Step 2 (platforms for your jurisdiction) — for a US resident under MetaQuotes restrictions, keep futures-native firms (Topstep, Earn2Trade, Apex, MyFundedFutures) and FX firms that route through Match-Trader or proprietary platforms; remove anything MT-only without a US-eligible path. For most of the eight, the answer is “still in.” Eight stays.

Step 3 (drawdown model) — assume an active intraday FX style, so push intraday-trailing firms to the back:

  • Static (10%): FTMO, The5%ers, FundedNext (2-step), FundingPips (2-Step Standard)
  • EOD trailing: Topstep, Earn2Trade, Apex, MyFundedFutures (futures-style, lower base %)

For an active FX profile, the four static firms clear Step 3.
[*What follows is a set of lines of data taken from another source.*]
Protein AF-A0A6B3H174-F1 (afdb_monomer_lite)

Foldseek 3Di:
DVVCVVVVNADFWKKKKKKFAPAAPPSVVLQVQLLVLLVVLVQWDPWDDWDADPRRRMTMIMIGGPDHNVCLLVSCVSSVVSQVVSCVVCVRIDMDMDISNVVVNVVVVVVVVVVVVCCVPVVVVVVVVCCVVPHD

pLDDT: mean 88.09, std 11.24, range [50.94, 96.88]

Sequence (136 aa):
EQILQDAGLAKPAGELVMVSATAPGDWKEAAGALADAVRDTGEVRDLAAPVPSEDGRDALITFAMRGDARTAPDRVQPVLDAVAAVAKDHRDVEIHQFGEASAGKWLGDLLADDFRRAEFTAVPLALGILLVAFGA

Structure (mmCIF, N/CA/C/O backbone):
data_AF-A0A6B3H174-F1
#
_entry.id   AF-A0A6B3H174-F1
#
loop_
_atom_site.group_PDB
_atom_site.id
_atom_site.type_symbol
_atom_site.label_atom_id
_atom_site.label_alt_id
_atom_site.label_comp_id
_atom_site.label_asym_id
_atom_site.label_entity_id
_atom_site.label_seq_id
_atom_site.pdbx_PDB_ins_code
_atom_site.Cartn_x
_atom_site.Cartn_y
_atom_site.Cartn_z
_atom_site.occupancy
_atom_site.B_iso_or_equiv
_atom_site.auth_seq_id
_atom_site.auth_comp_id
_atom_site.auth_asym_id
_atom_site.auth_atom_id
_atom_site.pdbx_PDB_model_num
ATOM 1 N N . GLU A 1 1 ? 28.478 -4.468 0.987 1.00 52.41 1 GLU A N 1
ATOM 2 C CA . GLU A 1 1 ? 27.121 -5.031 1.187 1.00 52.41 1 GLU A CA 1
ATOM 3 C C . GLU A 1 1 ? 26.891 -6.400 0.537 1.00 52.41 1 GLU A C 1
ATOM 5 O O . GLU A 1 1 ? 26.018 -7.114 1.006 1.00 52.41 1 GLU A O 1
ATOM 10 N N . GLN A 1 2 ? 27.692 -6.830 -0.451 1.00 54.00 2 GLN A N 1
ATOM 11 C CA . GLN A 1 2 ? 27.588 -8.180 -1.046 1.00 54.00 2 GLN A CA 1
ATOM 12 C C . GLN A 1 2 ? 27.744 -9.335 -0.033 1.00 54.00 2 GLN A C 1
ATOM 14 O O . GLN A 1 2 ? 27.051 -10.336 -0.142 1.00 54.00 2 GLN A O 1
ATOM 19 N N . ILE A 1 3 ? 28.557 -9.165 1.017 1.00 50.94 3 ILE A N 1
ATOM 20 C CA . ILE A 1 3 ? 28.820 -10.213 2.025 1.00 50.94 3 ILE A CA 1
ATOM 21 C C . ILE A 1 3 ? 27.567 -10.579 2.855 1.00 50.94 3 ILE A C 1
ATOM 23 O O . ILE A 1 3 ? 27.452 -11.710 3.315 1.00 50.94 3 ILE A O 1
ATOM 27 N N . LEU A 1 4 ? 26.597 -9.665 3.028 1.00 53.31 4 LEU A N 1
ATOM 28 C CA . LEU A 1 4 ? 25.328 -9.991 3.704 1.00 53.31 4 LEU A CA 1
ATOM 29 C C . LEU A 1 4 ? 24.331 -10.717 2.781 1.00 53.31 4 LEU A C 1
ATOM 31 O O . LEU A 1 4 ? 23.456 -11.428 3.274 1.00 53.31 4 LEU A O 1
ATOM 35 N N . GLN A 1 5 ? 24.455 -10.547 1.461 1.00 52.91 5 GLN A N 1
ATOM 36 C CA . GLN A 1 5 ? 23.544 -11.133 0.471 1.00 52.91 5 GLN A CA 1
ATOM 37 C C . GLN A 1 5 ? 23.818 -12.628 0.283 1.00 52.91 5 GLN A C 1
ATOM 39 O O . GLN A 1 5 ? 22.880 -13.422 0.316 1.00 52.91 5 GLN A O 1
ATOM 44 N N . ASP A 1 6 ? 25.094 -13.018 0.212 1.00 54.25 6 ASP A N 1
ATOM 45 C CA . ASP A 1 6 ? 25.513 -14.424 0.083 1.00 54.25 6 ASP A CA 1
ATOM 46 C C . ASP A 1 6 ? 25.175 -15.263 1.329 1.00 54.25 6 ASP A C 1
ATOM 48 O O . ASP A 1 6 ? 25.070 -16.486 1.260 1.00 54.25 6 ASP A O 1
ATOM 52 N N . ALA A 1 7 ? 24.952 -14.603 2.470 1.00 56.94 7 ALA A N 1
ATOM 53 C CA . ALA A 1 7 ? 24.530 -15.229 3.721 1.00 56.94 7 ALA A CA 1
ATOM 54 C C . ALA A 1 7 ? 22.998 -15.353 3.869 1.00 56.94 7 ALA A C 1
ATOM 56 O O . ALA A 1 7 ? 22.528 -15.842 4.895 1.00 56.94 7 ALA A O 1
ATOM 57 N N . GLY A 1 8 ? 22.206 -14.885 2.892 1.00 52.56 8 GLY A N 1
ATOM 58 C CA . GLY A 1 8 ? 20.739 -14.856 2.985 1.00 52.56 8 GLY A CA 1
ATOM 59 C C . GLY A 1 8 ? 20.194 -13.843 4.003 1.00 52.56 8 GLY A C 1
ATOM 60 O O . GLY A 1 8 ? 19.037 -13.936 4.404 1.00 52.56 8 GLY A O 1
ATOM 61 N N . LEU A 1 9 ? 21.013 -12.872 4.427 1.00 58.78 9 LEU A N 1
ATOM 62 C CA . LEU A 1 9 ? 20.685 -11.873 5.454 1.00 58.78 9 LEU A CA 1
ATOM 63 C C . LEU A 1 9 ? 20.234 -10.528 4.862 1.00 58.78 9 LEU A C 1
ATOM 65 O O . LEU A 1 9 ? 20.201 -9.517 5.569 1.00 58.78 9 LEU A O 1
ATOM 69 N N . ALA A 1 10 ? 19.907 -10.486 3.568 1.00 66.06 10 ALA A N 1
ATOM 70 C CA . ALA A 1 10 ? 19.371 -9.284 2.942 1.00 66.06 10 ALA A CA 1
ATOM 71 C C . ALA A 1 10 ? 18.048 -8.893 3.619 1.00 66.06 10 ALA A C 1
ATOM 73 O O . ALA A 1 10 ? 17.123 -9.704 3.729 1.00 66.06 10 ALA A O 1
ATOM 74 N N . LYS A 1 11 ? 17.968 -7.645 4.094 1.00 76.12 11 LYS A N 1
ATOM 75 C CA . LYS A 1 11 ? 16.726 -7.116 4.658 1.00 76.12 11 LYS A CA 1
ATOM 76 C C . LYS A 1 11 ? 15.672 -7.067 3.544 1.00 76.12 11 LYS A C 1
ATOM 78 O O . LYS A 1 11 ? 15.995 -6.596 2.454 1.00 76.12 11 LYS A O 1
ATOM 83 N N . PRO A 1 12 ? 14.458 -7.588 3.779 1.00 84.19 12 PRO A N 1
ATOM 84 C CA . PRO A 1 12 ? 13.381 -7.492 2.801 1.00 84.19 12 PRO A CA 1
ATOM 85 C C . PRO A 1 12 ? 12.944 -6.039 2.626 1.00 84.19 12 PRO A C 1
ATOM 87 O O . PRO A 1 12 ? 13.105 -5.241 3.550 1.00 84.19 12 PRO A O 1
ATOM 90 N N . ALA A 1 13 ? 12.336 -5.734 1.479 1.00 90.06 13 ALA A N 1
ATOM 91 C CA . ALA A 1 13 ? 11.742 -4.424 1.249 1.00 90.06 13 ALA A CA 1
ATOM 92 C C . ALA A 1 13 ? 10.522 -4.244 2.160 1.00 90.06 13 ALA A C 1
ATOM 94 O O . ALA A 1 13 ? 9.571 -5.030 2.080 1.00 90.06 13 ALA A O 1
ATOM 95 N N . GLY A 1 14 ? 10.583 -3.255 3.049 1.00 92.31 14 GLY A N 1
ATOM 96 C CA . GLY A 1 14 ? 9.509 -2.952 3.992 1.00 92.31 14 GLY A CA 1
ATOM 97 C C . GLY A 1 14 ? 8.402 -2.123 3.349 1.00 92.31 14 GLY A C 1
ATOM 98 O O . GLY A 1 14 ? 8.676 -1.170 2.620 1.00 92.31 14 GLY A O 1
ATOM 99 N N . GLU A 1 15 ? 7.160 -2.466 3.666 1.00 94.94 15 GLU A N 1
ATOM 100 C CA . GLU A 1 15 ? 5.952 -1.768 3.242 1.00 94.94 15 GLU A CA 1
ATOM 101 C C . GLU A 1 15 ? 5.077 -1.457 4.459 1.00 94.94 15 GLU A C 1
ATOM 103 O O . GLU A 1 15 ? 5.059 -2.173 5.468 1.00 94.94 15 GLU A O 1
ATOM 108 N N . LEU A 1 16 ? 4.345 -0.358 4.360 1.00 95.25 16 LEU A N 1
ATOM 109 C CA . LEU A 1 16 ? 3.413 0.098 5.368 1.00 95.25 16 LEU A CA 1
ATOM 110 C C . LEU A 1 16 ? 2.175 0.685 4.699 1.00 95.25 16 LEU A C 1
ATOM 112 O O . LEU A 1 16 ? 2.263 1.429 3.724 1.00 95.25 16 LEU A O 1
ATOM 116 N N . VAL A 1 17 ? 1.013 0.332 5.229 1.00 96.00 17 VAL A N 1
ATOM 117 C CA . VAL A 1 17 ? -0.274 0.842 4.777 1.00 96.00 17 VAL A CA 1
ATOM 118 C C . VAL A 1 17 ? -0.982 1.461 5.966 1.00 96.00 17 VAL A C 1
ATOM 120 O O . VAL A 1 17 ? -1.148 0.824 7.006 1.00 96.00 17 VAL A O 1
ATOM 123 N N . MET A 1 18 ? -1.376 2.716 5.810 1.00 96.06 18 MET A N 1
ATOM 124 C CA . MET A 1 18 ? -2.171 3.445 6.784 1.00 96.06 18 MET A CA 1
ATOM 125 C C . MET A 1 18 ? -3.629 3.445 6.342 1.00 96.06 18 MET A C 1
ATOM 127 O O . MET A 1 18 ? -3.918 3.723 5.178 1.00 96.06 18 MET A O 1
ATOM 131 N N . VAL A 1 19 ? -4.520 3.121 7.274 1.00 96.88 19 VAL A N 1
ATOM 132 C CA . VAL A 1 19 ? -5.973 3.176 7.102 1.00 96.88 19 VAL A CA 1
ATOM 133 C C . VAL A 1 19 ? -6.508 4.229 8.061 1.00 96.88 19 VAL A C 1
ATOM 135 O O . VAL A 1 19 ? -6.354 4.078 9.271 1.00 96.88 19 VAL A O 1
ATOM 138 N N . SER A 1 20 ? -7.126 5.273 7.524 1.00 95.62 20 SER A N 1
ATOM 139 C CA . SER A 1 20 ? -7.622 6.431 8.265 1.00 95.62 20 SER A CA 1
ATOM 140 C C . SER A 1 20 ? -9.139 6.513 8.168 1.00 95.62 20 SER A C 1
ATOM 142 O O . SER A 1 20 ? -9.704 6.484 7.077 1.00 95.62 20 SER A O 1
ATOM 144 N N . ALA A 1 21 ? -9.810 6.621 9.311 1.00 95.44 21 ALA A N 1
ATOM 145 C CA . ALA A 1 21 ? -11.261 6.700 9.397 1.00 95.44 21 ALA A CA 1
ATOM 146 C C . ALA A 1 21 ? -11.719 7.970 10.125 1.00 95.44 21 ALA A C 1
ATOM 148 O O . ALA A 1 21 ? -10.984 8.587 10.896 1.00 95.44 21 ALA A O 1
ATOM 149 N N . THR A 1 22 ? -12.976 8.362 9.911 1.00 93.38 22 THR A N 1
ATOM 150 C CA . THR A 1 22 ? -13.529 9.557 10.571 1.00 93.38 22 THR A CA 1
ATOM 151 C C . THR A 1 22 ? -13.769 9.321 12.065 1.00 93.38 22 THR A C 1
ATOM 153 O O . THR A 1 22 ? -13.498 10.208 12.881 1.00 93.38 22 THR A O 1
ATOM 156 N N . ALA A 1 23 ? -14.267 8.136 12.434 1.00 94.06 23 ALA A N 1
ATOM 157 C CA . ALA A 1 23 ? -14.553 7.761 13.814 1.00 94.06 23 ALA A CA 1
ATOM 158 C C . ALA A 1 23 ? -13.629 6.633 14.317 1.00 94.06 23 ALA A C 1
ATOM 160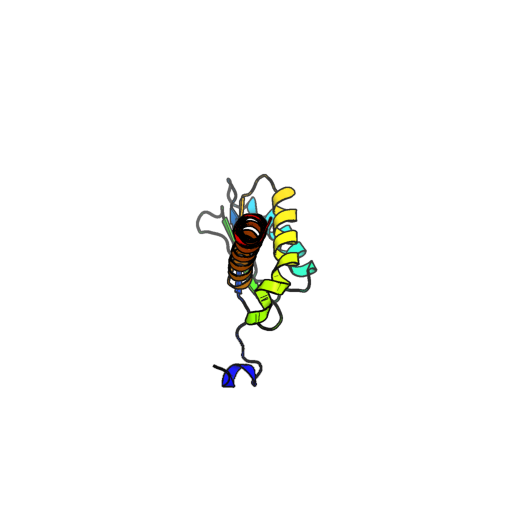 O O . ALA A 1 23 ? -13.163 5.801 13.532 1.00 94.06 23 ALA A O 1
ATOM 161 N N . PRO A 1 24 ? -13.326 6.601 15.633 1.00 95.50 24 PRO A N 1
ATOM 162 C CA . PRO A 1 24 ? -12.420 5.608 16.188 1.00 95.50 24 PRO A CA 1
ATOM 163 C C . PRO A 1 24 ? -12.907 4.172 15.978 1.00 95.50 24 PRO A C 1
ATOM 165 O O . PRO A 1 24 ? -14.005 3.808 16.393 1.00 95.50 24 PRO A O 1
ATOM 168 N N . GLY A 1 25 ? -12.044 3.331 15.411 1.00 92.56 25 GLY A N 1
ATOM 169 C CA . GLY A 1 25 ? -12.307 1.907 15.203 1.00 92.56 25 GLY A CA 1
ATOM 170 C C . GLY A 1 25 ? -13.044 1.541 13.914 1.00 92.56 25 GLY A C 1
ATOM 171 O O . GLY A 1 25 ? -13.092 0.349 13.612 1.00 92.56 25 GLY A O 1
ATOM 172 N N . ASP A 1 26 ? -13.530 2.509 13.136 1.00 94.75 26 ASP A N 1
ATOM 173 C CA . ASP A 1 26 ? -14.187 2.248 11.842 1.00 94.75 26 ASP A CA 1
ATOM 174 C C . ASP A 1 26 ? -13.200 1.689 10.797 1.00 94.75 26 ASP A C 1
ATOM 176 O O . ASP A 1 26 ? -13.577 0.948 9.897 1.00 94.75 26 ASP A O 1
ATOM 180 N N . TRP A 1 27 ? -11.895 1.914 10.985 1.00 95.81 27 TRP A N 1
ATOM 181 C CA . TRP A 1 27 ? -10.834 1.333 10.156 1.00 95.81 27 TRP A CA 1
ATOM 182 C C . TRP A 1 27 ? -10.719 -0.198 10.259 1.00 95.81 27 TRP A C 1
ATOM 184 O O . TRP A 1 27 ? -10.056 -0.809 9.425 1.00 95.81 27 TRP A O 1
ATOM 194 N N . LYS A 1 28 ? -11.300 -0.845 11.283 1.00 95.88 28 LYS A N 1
ATOM 195 C CA . LYS A 1 28 ? -11.037 -2.265 11.598 1.00 95.88 28 LYS A CA 1
ATOM 196 C C . LYS A 1 28 ? -11.459 -3.224 10.496 1.00 95.88 28 LYS A C 1
ATOM 198 O O . LYS A 1 28 ? -10.745 -4.191 10.240 1.00 95.88 28 LYS A O 1
ATOM 203 N N . GLU A 1 29 ? -12.608 -2.974 9.878 1.00 95.44 29 GLU A N 1
ATOM 204 C CA . GLU A 1 29 ? -13.118 -3.819 8.798 1.00 95.44 29 GLU A CA 1
ATOM 205 C C . GLU A 1 29 ? -12.205 -3.722 7.573 1.00 95.44 29 GLU A C 1
ATOM 207 O O . GLU A 1 29 ? -11.681 -4.738 7.114 1.00 95.44 29 GLU A O 1
ATOM 212 N N . ALA A 1 30 ? -11.912 -2.494 7.135 1.00 95.06 30 ALA A N 1
ATOM 213 C CA . ALA A 1 30 ? -11.001 -2.235 6.027 1.00 95.06 30 ALA A CA 1
ATOM 214 C C . ALA A 1 30 ? -9.587 -2.774 6.298 1.00 95.06 30 ALA A C 1
ATOM 216 O O . ALA A 1 30 ? -8.973 -3.358 5.413 1.00 95.06 30 AL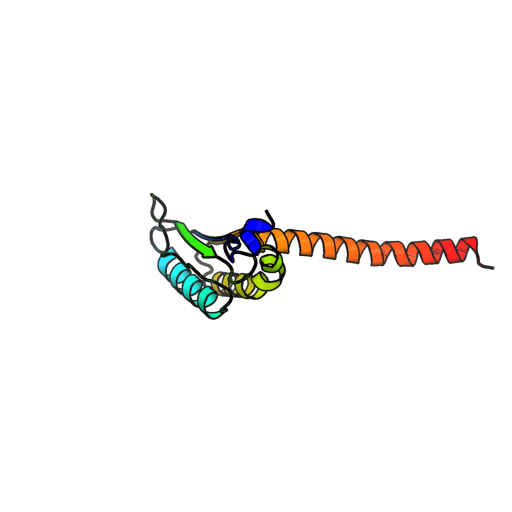A A O 1
ATOM 217 N N . ALA A 1 31 ? -9.072 -2.647 7.524 1.00 95.12 31 ALA A N 1
ATOM 218 C CA . ALA A 1 31 ? -7.772 -3.194 7.908 1.00 95.12 31 ALA A CA 1
ATOM 219 C C . ALA A 1 31 ? -7.737 -4.730 7.879 1.00 95.12 31 ALA A C 1
ATOM 221 O O . ALA A 1 31 ? -6.717 -5.308 7.505 1.00 95.12 31 ALA A O 1
ATOM 222 N N . GLY A 1 32 ? -8.836 -5.392 8.252 1.00 95.56 32 GLY A N 1
ATOM 223 C CA . GLY A 1 32 ? -8.982 -6.842 8.122 1.00 95.56 32 GLY A CA 1
ATOM 224 C C . GLY A 1 32 ? -8.981 -7.278 6.658 1.00 95.56 32 GLY A C 1
ATOM 225 O O . GLY A 1 32 ? -8.157 -8.102 6.265 1.00 95.56 32 GLY A O 1
ATOM 226 N N . ALA A 1 33 ? -9.829 -6.649 5.840 1.00 95.81 33 ALA A N 1
ATOM 227 C CA . ALA A 1 33 ? -9.903 -6.909 4.403 1.00 95.81 33 ALA A CA 1
ATOM 228 C C . ALA A 1 33 ? -8.558 -6.661 3.702 1.00 95.81 33 ALA A C 1
ATOM 230 O O . ALA A 1 33 ? -8.116 -7.468 2.887 1.00 95.81 33 ALA A O 1
ATOM 231 N N . LEU A 1 34 ? -7.867 -5.582 4.069 1.00 95.88 34 LEU A N 1
ATOM 232 C CA . LEU A 1 34 ? -6.535 -5.242 3.580 1.00 95.88 34 LEU A CA 1
ATOM 233 C C . LEU A 1 34 ? -5.498 -6.308 3.949 1.00 95.88 34 LEU A C 1
ATOM 235 O O . LEU A 1 34 ? -4.728 -6.737 3.093 1.00 95.88 34 LEU A O 1
ATOM 239 N N . ALA A 1 35 ? -5.478 -6.747 5.209 1.00 95.50 35 ALA A N 1
ATOM 240 C CA . ALA A 1 35 ? -4.554 -7.776 5.673 1.00 95.50 35 ALA A CA 1
ATOM 241 C C . ALA A 1 35 ? -4.758 -9.106 4.931 1.00 95.50 35 ALA A C 1
ATOM 243 O O . ALA A 1 35 ? -3.777 -9.770 4.588 1.00 95.50 35 ALA A O 1
ATOM 244 N N . ASP A 1 36 ? -6.008 -9.482 4.665 1.00 96.31 36 ASP A N 1
ATOM 245 C CA . ASP A 1 36 ? -6.340 -10.703 3.934 1.00 96.31 36 ASP A CA 1
ATOM 246 C C . ASP A 1 36 ? -5.993 -10.577 2.447 1.00 96.31 36 ASP A C 1
ATOM 248 O O . ASP A 1 36 ? -5.228 -11.392 1.934 1.00 96.31 36 ASP A O 1
ATOM 252 N N . ALA A 1 37 ? -6.419 -9.498 1.786 1.00 96.12 37 ALA A N 1
ATOM 253 C CA . ALA A 1 37 ? -6.139 -9.260 0.371 1.00 96.12 37 ALA A CA 1
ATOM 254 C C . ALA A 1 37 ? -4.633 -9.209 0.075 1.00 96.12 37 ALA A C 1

Step 4 (survivors vs survivors, 15 minutes) — compare price, split, and payout track record in the table:

FirmCheapest feeMax splitMax DDTrustpilot
FTMO$89+90%10% staticdata not verifiable
The5%ers$19+100%10% static4.7 / 30,269
FundedNext$59.9995%10% static4.5 / ~60,000+
FundingPips$29100%10% static4.5 / 58,747

One possible ending: a test evaluation with The5%ers at $19, a main account with FundingPips at $29, a backup with FundedNext at $59.99. Total $108 across three slots; three firms with large independently observable Trustpilot bases; all on 10% static; all three made it through the 2024 platform shock.

This is not “the best combination” — it is the demonstration that the 30-minute process produces a defensible three-firm shortlist for any trader profile. A futures-focused profile gets a different four through Step 3; an aggressive intraday-trailing tolerance keeps all eight on the table. The point is running the process; the answer is yours.

What “done” looks like

You end up with two or three firms. Maybe one is the obvious cheap option for an exploratory evaluation; one is the firm you would scale on; one is a backup if the first two change their rules. You have written down, for each, the platform they will give you and the drawdown model you will be living under. The exercise has taken about half an hour.

That is faster, and far more reliable, than the way most traders pick a firm — which is to read one comparison article and click the affiliate link. The comparison table is designed for this method; the shutdown tracker keeps the disqualification database current; and the methodology page is honest about how we weight the inputs.

You can also export the underlying comparison dataset as JSON or CSV if you want to run the filters yourself.

This page is informational and is not investment advice. Always confirm the current terms on the firm’s official site before funding an account.